What you will do
Reproduce the entries in full. Exclude all images from the copy.
==== Input for this task ====
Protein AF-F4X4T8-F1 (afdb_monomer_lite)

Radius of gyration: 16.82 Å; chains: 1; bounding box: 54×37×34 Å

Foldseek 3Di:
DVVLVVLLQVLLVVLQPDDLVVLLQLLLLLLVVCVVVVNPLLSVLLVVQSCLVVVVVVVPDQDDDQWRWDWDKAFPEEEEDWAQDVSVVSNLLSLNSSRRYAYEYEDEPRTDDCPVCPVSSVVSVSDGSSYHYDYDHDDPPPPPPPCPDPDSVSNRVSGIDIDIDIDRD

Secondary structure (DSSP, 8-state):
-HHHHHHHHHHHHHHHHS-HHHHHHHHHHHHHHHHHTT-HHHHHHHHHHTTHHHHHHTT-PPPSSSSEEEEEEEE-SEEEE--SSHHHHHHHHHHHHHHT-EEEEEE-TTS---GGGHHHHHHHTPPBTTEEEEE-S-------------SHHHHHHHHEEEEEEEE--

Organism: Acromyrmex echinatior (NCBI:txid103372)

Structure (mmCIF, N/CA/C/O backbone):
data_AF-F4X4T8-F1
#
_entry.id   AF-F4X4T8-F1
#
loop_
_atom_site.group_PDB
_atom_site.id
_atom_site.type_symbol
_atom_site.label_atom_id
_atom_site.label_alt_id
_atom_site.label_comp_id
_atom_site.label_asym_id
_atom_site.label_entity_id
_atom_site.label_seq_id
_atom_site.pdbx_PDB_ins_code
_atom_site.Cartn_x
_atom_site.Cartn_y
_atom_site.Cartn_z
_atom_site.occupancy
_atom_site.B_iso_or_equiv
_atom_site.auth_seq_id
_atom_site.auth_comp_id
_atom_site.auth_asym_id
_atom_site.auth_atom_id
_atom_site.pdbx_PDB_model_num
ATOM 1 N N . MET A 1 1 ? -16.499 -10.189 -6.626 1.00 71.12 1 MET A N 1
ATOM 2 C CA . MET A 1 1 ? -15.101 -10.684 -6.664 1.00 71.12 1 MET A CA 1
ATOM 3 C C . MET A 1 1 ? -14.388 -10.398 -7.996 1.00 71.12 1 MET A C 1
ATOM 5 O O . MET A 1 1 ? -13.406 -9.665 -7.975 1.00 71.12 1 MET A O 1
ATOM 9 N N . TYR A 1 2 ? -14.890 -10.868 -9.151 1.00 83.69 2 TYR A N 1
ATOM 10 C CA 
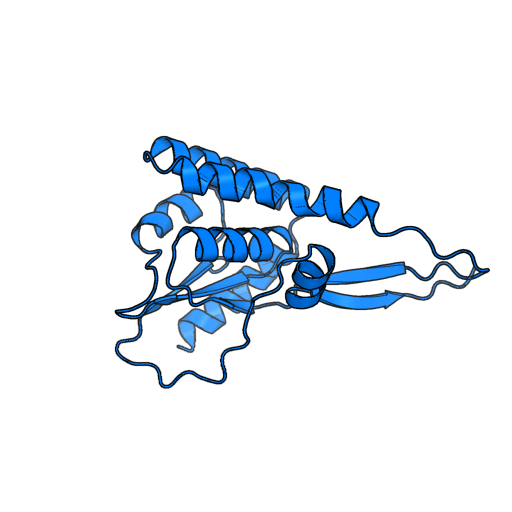. TYR A 1 2 ? -14.223 -10.708 -10.465 1.00 83.69 2 TYR A CA 1
ATOM 11 C C . TYR A 1 2 ? -13.855 -9.258 -10.837 1.00 83.69 2 TYR A C 1
ATOM 13 O O . TYR A 1 2 ? -12.716 -8.992 -11.208 1.00 83.69 2 TYR A O 1
ATOM 21 N N . ARG A 1 3 ? -14.784 -8.300 -10.682 1.00 90.94 3 ARG A N 1
ATOM 22 C CA . ARG A 1 3 ? -14.539 -6.880 -11.014 1.00 90.94 3 ARG A CA 1
ATOM 23 C C . ARG A 1 3 ? -13.402 -6.260 -10.191 1.00 90.94 3 ARG A C 1
ATOM 25 O O . ARG A 1 3 ? -12.569 -5.555 -10.749 1.00 90.94 3 ARG A O 1
ATOM 32 N N . CYS A 1 4 ? -13.342 -6.565 -8.894 1.00 90.06 4 CYS A N 1
ATOM 33 C CA . CYS A 1 4 ? -12.280 -6.092 -8.002 1.00 90.06 4 CYS A CA 1
ATOM 34 C C . CYS A 1 4 ? -10.919 -6.666 -8.413 1.00 90.06 4 CYS A C 1
ATOM 36 O O . CYS A 1 4 ? -9.951 -5.930 -8.567 1.00 90.06 4 CYS A O 1
ATOM 38 N N . PHE A 1 5 ? -10.859 -7.965 -8.710 1.00 91.00 5 PHE A N 1
ATOM 39 C CA . PHE A 1 5 ? -9.623 -8.592 -9.171 1.00 91.00 5 PHE A CA 1
ATOM 40 C C . PHE A 1 5 ? -9.166 -8.082 -10.548 1.00 91.00 5 PHE A C 1
ATOM 42 O O . PHE A 1 5 ? -7.978 -7.854 -10.768 1.00 91.00 5 PHE A O 1
ATOM 49 N N . ALA A 1 6 ? -10.097 -7.845 -11.476 1.00 93.44 6 ALA A N 1
ATOM 50 C CA . ALA A 1 6 ? -9.793 -7.243 -12.773 1.00 93.44 6 ALA A CA 1
ATOM 51 C C . ALA A 1 6 ? -9.265 -5.803 -12.631 1.00 93.44 6 ALA A C 1
ATOM 53 O O . ALA A 1 6 ? -8.322 -5.424 -13.326 1.00 93.44 6 ALA A O 1
ATOM 54 N N . SER A 1 7 ? -9.838 -5.022 -11.708 1.00 96.75 7 SER A N 1
ATOM 55 C CA . SER A 1 7 ? -9.341 -3.694 -11.329 1.00 96.75 7 SER A CA 1
ATOM 56 C C . SER A 1 7 ? -7.922 -3.777 -10.759 1.00 96.75 7 SER A C 1
ATOM 58 O O . SER A 1 7 ? -7.028 -3.089 -11.247 1.00 96.75 7 SER A O 1
ATOM 60 N N . ALA A 1 8 ? -7.680 -4.707 -9.830 1.00 96.88 8 ALA A N 1
ATOM 61 C CA . ALA A 1 8 ? -6.360 -4.956 -9.257 1.00 96.88 8 ALA A CA 1
ATOM 62 C C . ALA A 1 8 ? -5.305 -5.298 -10.316 1.00 96.88 8 ALA A C 1
ATOM 64 O O . ALA A 1 8 ? -4.224 -4.719 -10.329 1.00 96.88 8 ALA A O 1
ATOM 65 N N . LYS A 1 9 ? -5.635 -6.168 -11.278 1.00 97.50 9 LYS A N 1
ATOM 66 C CA . LYS A 1 9 ? -4.738 -6.494 -12.398 1.00 97.50 9 LYS A CA 1
ATOM 67 C C . LYS A 1 9 ? -4.369 -5.274 -13.246 1.00 97.50 9 LYS A C 1
ATOM 69 O O . LYS A 1 9 ? -3.217 -5.148 -13.657 1.00 97.50 9 LYS A O 1
ATOM 74 N N . LYS A 1 10 ? -5.326 -4.380 -13.513 1.00 98.06 10 LYS A N 1
ATOM 75 C CA . LYS A 1 10 ? -5.064 -3.128 -14.243 1.00 98.06 10 LYS A CA 1
ATOM 76 C C . LYS A 1 10 ? -4.176 -2.190 -13.428 1.00 98.06 10 LYS A C 1
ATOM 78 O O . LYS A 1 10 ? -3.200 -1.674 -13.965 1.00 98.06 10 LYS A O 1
====
Solution to this problem
Protein AF-F4X4T8-F1 (afdb_monomer_lite)

Radius of gyration: 16.82 Å; chains: 1; bounding box: 54×37×34 Å

Foldseek 3Di:
DVVLVVLLQVLLVVLQPDDLVVLLQLLLLLLVVCVVVVNPLLSVLLVVQSCLVVVVVVVPDQDDDQWRWDWDKAFPEEEEDWAQDVSVVSNLLSLNSSRRYAYEYEDEPRTDDCPVCPVSSVVSVSDGSSYHYDYDHDDPPPPPPPCPDPDSVSNRVSGIDIDIDIDRD

Secondary structure (DSSP, 8-state):
-HHHHHHHHHHHHHHHHS-HHHHHHHHHHHHHHHHHTT-HHHHHHHHHHTTHHHHHHTT-PPPSSSSEEEEEEEE-SEEEE--SSHHHHHHHHHHHHHHT-EEEEEE-TTS---GGGHHHHHHHTPPBTTEEEEE-S-------------SHHHHHHHHEEEEEEEE--

Organism: Acromyrmex echinatior (NCBI:txid103372)

Structure (mmCIF, N/CA/C/O backbone):
data_AF-F4X4T8-F1
#
_entry.id   AF-F4X4T8-F1
#
loop_
_atom_site.group_PDB
_atom_site.id
_atom_site.type_symbol
_atom_site.label_atom_id
_atom_site.label_alt_id
_atom_site.label_comp_id
_atom_site.label_asym_id
_atom_site.label_entity_id
_atom_site.label_seq_id
_atom_site.pdbx_PDB_ins_code
_atom_site.Cartn_x
_atom_site.Cartn_y
_atom_site.Cartn_z
_atom_site.occupancy
_atom_site.B_iso_or_equiv
_atom_site.auth_seq_id
_atom_site.auth_comp_id
_atom_site.auth_asym_id
_atom_site.auth_atom_id
_atom_site.pdbx_PDB_model_num
ATOM 1 N N . MET A 1 1 ? -16.499 -10.189 -6.626 1.00 71.12 1 MET A N 1
ATOM 2 C CA . MET A 1 1 ? -15.101 -10.684 -6.664 1.00 71.12 1 MET A CA 1
ATOM 3 C C . MET A 1 1 ? -14.388 -10.398 -7.996 1.00 71.12 1 MET A C 1
ATOM 5 O O . MET A 1 1 ? -13.406 -9.665 -7.975 1.00 71.12 1 MET A O 1
ATOM 9 N N . TYR A 1 2 ? -14.890 -10.868 -9.151 1.00 83.69 2 TYR A N 1
ATOM 10 C CA 
. TYR A 1 2 ? -14.223 -10.708 -10.465 1.00 83.69 2 TYR A CA 1
ATOM 11 C C . TYR A 1 2 ? -13.855 -9.258 -10.837 1.00 83.69 2 TYR A C 1
ATOM 13 O O . TYR A 1 2 ? -12.716 -8.992 -11.208 1.00 83.69 2 TYR A O 1
ATOM 21 N N . ARG A 1 3 ? -14.784 -8.300 -10.682 1.00 90.94 3 ARG A N 1
ATOM 22 C CA . ARG A 1 3 ? -14.539 -6.880 -11.014 1.00 90.94 3 ARG A CA 1
ATOM 23 C C . ARG A 1 3 ? -13.402 -6.260 -10.191 1.00 90.94 3 ARG A C 1
ATOM 25 O O . ARG A 1 3 ? -12.569 -5.555 -10.749 1.00 90.94 3 ARG A O 1
ATOM 32 N N . CYS A 1 4 ? -13.342 -6.565 -8.894 1.00 90.06 4 CYS A N 1
ATOM 33 C CA . CYS A 1 4 ? -12.280 -6.092 -8.002 1.00 90.06 4 CYS A CA 1
ATOM 34 C C . CYS A 1 4 ? -10.919 -6.666 -8.413 1.00 90.06 4 CYS A C 1
ATOM 36 O O . CYS A 1 4 ? -9.951 -5.930 -8.567 1.00 90.06 4 CYS A O 1
ATOM 38 N N . PHE A 1 5 ? -10.859 -7.965 -8.710 1.00 91.00 5 PHE A N 1
ATOM 39 C CA . PHE A 1 5 ? -9.623 -8.592 -9.171 1.00 91.00 5 PHE A CA 1
ATOM 40 C C . PHE A 1 5 ? -9.166 -8.082 -10.548 1.00 91.00 5 PHE A C 1
ATOM 42 O O . PHE A 1 5 ? -7.978 -7.854 -10.768 1.00 91.00 5 PHE A O 1
ATOM 49 N N . ALA A 1 6 ? -10.097 -7.845 -11.476 1.00 93.44 6 ALA A N 1
ATOM 50 C CA . ALA A 1 6 ? -9.793 -7.243 -12.773 1.00 93.44 6 ALA A CA 1
ATOM 51 C C . ALA A 1 6 ? -9.265 -5.803 -12.631 1.00 93.44 6 ALA A C 1
ATOM 53 O O . ALA A 1 6 ? -8.322 -5.424 -13.326 1.00 93.44 6 ALA A O 1
ATOM 54 N N . SER A 1 7 ? -9.838 -5.022 -11.708 1.00 96.75 7 SER A N 1
ATOM 55 C CA . SER A 1 7 ? -9.341 -3.694 -11.329 1.00 96.75 7 SER A CA 1
ATOM 56 C C . SER A 1 7 ? -7.922 -3.777 -10.759 1.00 96.75 7 SER A C 1
ATOM 58 O O . SER A 1 7 ? -7.028 -3.089 -11.247 1.00 96.75 7 SER A O 1
ATOM 60 N N . ALA A 1 8 ? -7.680 -4.707 -9.830 1.00 96.88 8 ALA A N 1
ATOM 61 C CA . ALA A 1 8 ? -6.360 -4.956 -9.257 1.00 96.88 8 ALA A CA 1
ATOM 62 C C . ALA A 1 8 ? -5.305 -5.298 -10.316 1.00 96.88 8 ALA A C 1
ATOM 64 O O . ALA A 1 8 ? -4.224 -4.719 -10.329 1.00 96.88 8 ALA A O 1
ATOM 65 N N . LYS A 1 9 ? -5.635 -6.168 -11.278 1.00 97.50 9 LYS A N 1
ATOM 66 C CA . LYS A 1 9 ? -4.738 -6.494 -12.398 1.00 97.50 9 LYS A CA 1
ATOM 67 C C . LYS A 1 9 ? -4.369 -5.274 -13.246 1.00 97.50 9 LYS A C 1
ATOM 69 O O . LYS A 1 9 ? -3.217 -5.148 -13.657 1.00 97.50 9 LYS A O 1
ATOM 74 N N . LYS A 1 10 ? -5.326 -4.380 -13.513 1.00 98.06 10 LYS A N 1
ATOM 75 C CA . LYS A 1 10 ? -5.064 -3.128 -14.243 1.00 98.06 10 LYS A CA 1
ATOM 76 C C . LYS A 1 10 ? -4.176 -2.190 -13.428 1.00 98.06 10 LYS A C 1
ATOM 78 O O . LYS A 1 10 ? -3.200 -1.674 -13.965 1.00 98.06 10 LYS A O 1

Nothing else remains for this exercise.